Hello,

I am trying to align and mapping the RNA-seq FASTQ file (1 file) using STAR method for the first time in my life.

The genome file and gtf file for reference are about Apodemus agrarius.

The commands are as below in Linux.

# Apodemus agrarius genome download
genome_url = "https://api.ncbi.nlm.nih.gov/datasets/v2alpha/genome/accession/GCA_964023405.1/download?include_annotation_type=GENOME_FASTA&filename=GCA_964023405.1.zip"
response = requests.get(genome_url)
with open("genome.zip", "wb") as f:
    f.write(response.content)

# Unzipping the genome
!unzip -o genome.zip -d genome

# file move and name change
!mv genome/ncbi_dataset/data/GCA_964023405.1/*_genomic.fna genome/Apodemus_agrarius.fna

# Apodemus agrarius reference gtf file download
annotation_url = "https://ftp.ensembl.org/pub/rapid-release/species/Apodemus_agrarius/GCA_964023405.1/ensembl/geneset/2024_05/Apodemus_agrarius-GCA_964023405.1-2024_05-genes.gtf.gz"
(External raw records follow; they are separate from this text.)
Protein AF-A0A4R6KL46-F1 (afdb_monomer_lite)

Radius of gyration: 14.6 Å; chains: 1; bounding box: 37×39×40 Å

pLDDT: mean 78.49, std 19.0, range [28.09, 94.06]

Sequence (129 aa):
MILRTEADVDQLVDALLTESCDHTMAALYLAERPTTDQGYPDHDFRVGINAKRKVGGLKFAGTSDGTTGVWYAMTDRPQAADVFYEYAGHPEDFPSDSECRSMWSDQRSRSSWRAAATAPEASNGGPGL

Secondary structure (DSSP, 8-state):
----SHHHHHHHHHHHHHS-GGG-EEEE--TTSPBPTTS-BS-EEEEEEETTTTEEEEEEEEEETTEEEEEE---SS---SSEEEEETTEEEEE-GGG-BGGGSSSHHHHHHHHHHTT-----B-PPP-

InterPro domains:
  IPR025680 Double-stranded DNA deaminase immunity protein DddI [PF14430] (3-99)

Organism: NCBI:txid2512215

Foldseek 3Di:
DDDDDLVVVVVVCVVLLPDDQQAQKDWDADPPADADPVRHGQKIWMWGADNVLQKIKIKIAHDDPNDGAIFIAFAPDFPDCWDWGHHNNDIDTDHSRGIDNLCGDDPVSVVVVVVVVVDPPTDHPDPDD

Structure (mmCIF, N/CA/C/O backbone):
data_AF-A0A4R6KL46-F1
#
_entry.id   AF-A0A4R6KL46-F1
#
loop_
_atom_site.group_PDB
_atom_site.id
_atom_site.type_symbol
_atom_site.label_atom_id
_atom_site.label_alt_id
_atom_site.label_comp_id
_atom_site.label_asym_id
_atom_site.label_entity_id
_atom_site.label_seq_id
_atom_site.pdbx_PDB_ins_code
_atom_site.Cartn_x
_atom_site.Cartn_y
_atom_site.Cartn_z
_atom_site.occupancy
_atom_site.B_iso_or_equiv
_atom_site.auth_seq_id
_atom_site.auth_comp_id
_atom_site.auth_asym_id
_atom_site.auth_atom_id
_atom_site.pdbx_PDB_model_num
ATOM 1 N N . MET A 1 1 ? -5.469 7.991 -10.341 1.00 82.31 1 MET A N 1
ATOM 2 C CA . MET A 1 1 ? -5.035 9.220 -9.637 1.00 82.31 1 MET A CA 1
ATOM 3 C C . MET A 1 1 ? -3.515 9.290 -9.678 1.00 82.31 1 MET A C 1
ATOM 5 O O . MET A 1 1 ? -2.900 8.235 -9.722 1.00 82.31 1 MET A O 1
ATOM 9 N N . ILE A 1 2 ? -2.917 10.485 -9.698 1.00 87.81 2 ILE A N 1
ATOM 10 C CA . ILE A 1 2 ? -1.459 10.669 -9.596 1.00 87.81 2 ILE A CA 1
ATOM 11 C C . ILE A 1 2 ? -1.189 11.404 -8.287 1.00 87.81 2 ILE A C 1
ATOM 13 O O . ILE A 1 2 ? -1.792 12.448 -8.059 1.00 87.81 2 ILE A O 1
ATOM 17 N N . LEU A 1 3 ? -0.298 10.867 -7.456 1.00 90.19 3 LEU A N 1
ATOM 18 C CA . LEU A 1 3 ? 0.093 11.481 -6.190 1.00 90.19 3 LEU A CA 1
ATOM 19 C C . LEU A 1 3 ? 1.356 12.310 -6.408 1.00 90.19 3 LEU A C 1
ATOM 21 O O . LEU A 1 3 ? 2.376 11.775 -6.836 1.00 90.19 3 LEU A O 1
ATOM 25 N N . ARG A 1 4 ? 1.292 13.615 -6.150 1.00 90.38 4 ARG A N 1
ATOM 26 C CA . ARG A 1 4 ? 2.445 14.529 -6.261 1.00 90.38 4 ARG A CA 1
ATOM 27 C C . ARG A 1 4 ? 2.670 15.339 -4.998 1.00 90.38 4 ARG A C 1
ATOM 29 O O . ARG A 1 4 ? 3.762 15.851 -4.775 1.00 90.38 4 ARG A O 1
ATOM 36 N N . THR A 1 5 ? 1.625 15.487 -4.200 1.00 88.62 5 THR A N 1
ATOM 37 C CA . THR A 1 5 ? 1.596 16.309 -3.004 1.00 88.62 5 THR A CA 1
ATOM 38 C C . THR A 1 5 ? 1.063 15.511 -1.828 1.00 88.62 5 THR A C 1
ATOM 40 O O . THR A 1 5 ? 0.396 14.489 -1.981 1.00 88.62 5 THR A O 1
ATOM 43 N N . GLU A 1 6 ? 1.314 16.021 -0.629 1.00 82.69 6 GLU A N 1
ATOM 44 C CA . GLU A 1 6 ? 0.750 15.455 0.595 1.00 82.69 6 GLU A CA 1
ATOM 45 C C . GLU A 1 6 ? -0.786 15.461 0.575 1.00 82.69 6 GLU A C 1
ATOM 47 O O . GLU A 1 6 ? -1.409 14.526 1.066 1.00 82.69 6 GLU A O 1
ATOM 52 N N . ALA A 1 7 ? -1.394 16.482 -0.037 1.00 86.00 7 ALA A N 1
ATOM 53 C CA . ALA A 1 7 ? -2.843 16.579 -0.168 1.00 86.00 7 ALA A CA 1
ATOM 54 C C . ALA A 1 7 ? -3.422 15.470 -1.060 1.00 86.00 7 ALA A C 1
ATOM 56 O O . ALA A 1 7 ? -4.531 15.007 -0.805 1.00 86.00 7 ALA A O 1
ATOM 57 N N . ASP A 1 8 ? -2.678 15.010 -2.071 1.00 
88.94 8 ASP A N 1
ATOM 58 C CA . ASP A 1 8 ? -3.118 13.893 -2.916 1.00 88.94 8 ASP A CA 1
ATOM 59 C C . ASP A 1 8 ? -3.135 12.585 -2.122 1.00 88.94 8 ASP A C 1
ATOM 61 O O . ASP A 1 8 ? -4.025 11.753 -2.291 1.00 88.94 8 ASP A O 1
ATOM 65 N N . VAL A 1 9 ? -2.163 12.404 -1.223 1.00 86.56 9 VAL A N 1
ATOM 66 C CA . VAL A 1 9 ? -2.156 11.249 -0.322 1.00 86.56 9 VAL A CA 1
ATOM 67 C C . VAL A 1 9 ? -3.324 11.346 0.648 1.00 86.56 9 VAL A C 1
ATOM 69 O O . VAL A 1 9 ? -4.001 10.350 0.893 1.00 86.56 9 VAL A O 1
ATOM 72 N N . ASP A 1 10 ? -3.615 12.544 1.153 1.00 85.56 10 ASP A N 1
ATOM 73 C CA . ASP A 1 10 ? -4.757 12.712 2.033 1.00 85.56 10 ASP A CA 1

annotation_path = os.path.join(work_dir, "Apodemus_agrarius-GCA_964023405.1-2024_05-genes.gtf.gz")

!wget -O {annotation_path} {annotation_url}
!gunzip {annotation_path}

fastq_dir = os.path.join(output_dir, 'fastq')
fastq_files = {
    'SRR9990590_1.fastq.gz': 'sample_R1.fastq.gz',
    'SRR9990590_2.fastq.gz': 'sample_R2.fastq.gz'
}

gtf_file = annotation_path.replace('.gz', '')  # Unzipped GTF file path

    !STAR --runMode genomeGenerate \
      --genomeDir genome \
      --genomeFastaFiles genome/Apodemus_agrarius.fna \
      --sjdbGTFfile {gtf_file} \
      --runThreadN 2 \
      --genomeSAindexNbases 12 \
      --genomeChrBinNbits 18 \
      --sjdbOverhang 100
    # RNA-seq mapping (Using GTF)
    !STAR --genomeDir genome \
      --readFilesIn fastq/sample_R1.fastq fastq/sample_R2.fastq \
      --runThreadN 2 \
      --outSAMtype BAM SortedByCoordinate \
      --quantMode GeneCounts \
      --sjdbGTFfile {gtf_file} \
      --outFileNamePrefix output_ \
      --outFilterMultimapNmax 20 \
      --alignSJoverhangMin 8 \
      --alignSJDBoverhangMin 1 \
      --outFilterMismatchNmax 999 \
      --genomeSAsparseD 2 \
      --limitBAMsortRAM 60000000000

However, the results are as below

Only 37 sequences were shown in the result tab file ("output_ReadsPerGene.out.tab")

Can you guess why that happened ? The very weird thing is when I see the gtf file in my R. The file describes as 37 sequences, although the when the gtf file is opened in excel, it shows 700000 rows of information.

<- Is this related to the problem ?

• I can't get it why 37 only...

The reults files are in this link. https://drive.google.com/drive/folders/1idiF6hoOX8SDQfhlGaIVH1RWtoRUAP7L?usp=drive_link[file link]3

Any suggestions for the code revision for solving the problem is very welcomed !!

Any suggestion will be much appreciated.

Most likely, sequence names from the NCBI FASTA does not match the sequence names from the Ensembl GTF.

From STAR docs:

2.2.2 Which annotations to use? The use of the most comprehensive annotations for a given species is strongly recommended. Very importantly, chromosome names in the annotations GTF file have to match chromosome names in the FASTA genome sequence files. For example, one can use ENSEMBL FASTA files with ENSEMBL GTF files, and UCSC FASTA files with UCSC FASTA files. However, since UCSC uses chr1, chr2, ... naming convention, and ENSEMBL uses 1, 2, ... naming, the ENSEMBL and UCSC FASTA and GTF files cannot be mixed together, unless chromosomes are renamed to match between the FASTA anf GTF files.